- [Work request] Pick out every line of the entries below where "binding" occurs, and copy those lines.

- [Records to process]
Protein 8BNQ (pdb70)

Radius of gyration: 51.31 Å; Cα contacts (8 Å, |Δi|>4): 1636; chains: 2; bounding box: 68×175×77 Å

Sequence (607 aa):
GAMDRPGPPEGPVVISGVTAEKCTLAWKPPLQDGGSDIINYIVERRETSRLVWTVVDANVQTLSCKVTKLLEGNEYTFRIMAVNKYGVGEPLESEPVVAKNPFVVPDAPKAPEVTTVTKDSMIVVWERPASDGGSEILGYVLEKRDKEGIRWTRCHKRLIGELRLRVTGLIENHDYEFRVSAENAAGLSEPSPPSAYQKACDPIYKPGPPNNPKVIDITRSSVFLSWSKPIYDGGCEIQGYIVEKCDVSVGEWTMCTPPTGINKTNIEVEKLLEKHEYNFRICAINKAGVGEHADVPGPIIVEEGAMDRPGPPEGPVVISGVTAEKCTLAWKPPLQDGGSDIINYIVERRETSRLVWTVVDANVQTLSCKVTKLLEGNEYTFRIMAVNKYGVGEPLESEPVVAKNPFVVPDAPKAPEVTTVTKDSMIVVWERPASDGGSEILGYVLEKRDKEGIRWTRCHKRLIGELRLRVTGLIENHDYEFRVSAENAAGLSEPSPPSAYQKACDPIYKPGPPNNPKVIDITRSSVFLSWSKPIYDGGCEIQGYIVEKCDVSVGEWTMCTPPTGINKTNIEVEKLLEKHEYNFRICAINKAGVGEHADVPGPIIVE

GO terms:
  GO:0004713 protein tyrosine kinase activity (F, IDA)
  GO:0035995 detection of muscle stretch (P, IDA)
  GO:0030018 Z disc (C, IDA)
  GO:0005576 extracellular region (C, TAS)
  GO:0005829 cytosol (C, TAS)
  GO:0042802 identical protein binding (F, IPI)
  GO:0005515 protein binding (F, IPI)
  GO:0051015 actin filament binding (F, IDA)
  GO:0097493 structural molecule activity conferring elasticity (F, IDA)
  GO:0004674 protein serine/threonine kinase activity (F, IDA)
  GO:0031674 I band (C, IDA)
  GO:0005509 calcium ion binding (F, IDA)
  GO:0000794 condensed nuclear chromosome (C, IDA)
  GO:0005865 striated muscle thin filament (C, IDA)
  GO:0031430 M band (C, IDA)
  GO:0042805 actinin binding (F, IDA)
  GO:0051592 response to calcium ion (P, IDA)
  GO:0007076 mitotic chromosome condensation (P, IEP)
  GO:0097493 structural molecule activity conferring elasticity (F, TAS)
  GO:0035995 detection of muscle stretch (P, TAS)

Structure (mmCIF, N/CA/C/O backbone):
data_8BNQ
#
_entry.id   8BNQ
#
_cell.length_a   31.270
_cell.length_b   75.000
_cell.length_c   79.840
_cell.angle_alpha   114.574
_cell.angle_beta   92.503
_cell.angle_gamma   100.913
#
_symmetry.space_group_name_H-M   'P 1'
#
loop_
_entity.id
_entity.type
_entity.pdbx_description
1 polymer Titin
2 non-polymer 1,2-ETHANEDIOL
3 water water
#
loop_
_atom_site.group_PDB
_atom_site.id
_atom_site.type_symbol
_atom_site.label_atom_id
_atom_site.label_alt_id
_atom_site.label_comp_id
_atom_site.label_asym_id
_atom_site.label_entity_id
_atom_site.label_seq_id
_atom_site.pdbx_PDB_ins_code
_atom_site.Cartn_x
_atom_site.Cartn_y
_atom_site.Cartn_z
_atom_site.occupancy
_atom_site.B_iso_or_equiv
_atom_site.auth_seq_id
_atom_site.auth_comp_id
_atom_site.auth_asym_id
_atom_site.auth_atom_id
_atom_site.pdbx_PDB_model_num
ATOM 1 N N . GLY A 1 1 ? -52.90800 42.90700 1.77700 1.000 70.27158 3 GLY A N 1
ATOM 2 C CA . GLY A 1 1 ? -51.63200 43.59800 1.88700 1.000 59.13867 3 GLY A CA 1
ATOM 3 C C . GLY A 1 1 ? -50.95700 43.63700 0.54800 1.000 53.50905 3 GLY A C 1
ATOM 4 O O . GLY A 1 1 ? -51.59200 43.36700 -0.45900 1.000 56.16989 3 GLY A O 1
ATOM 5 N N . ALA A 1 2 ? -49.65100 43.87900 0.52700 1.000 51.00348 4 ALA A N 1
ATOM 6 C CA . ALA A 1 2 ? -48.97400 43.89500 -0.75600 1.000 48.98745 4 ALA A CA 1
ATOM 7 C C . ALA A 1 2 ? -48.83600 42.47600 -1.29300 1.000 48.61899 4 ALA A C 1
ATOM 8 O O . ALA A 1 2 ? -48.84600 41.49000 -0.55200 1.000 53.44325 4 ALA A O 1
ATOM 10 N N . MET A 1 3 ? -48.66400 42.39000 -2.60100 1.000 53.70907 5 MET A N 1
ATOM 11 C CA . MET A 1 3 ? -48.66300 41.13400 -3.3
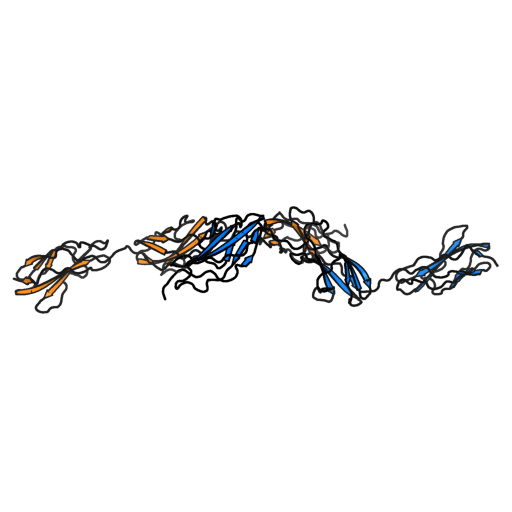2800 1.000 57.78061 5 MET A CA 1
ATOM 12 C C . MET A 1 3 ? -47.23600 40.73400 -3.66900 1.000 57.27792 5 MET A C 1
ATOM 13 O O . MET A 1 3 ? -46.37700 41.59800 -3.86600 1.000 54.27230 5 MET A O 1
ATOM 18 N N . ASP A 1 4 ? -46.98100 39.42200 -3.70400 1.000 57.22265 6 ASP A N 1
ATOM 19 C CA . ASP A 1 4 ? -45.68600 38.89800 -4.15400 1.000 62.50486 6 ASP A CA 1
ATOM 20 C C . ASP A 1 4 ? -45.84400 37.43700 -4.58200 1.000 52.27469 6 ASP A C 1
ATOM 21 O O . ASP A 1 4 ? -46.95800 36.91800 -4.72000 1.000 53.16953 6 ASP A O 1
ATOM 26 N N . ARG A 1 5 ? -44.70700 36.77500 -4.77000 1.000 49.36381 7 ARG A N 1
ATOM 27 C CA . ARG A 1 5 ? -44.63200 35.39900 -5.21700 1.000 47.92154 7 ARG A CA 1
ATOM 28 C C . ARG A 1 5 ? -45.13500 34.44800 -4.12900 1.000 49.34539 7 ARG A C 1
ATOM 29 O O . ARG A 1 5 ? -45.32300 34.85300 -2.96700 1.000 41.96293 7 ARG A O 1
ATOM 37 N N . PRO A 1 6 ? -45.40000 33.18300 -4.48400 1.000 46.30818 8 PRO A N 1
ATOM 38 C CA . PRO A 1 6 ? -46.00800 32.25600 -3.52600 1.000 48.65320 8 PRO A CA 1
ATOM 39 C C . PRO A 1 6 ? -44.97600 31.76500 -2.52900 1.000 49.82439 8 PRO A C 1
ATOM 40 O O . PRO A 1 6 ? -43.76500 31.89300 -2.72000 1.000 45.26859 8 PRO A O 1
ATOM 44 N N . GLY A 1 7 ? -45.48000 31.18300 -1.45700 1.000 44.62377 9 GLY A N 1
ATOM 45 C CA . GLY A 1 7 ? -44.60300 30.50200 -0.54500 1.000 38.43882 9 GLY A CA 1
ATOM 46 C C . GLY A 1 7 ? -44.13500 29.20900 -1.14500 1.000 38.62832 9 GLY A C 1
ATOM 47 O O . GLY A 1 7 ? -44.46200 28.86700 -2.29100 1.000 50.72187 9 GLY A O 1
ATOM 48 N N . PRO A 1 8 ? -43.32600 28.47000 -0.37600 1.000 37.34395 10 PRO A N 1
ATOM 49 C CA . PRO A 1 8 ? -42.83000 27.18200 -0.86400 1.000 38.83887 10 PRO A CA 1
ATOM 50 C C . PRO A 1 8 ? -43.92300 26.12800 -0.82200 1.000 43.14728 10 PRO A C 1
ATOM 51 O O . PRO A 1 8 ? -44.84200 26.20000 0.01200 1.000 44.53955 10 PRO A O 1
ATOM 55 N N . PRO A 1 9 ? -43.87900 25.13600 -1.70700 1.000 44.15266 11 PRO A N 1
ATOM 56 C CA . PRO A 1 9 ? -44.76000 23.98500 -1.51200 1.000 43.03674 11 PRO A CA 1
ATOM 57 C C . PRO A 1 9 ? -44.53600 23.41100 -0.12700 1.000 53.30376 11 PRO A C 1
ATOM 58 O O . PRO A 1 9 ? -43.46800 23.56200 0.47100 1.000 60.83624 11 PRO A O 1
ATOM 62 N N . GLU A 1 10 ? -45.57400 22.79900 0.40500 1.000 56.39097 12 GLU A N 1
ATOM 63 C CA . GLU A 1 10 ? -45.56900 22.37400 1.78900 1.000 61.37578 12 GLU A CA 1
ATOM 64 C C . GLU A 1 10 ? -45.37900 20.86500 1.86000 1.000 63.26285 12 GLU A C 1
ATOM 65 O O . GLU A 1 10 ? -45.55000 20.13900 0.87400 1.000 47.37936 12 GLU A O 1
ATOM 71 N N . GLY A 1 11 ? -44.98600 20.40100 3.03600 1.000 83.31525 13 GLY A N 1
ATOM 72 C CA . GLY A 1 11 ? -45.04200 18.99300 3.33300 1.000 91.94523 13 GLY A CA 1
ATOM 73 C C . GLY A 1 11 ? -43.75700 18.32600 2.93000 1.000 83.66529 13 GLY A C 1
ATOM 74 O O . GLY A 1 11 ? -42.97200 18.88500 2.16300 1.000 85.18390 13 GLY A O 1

- [Result]
  GO:0042802 identical protein binding (F, IPI)
  GO:0005515 protein binding (F, IPI)
  GO:0051015 actin filament binding (F, IDA)
  GO:0005509 calcium ion binding (F, IDA)
  GO:0042805 actinin binding (F, IDA)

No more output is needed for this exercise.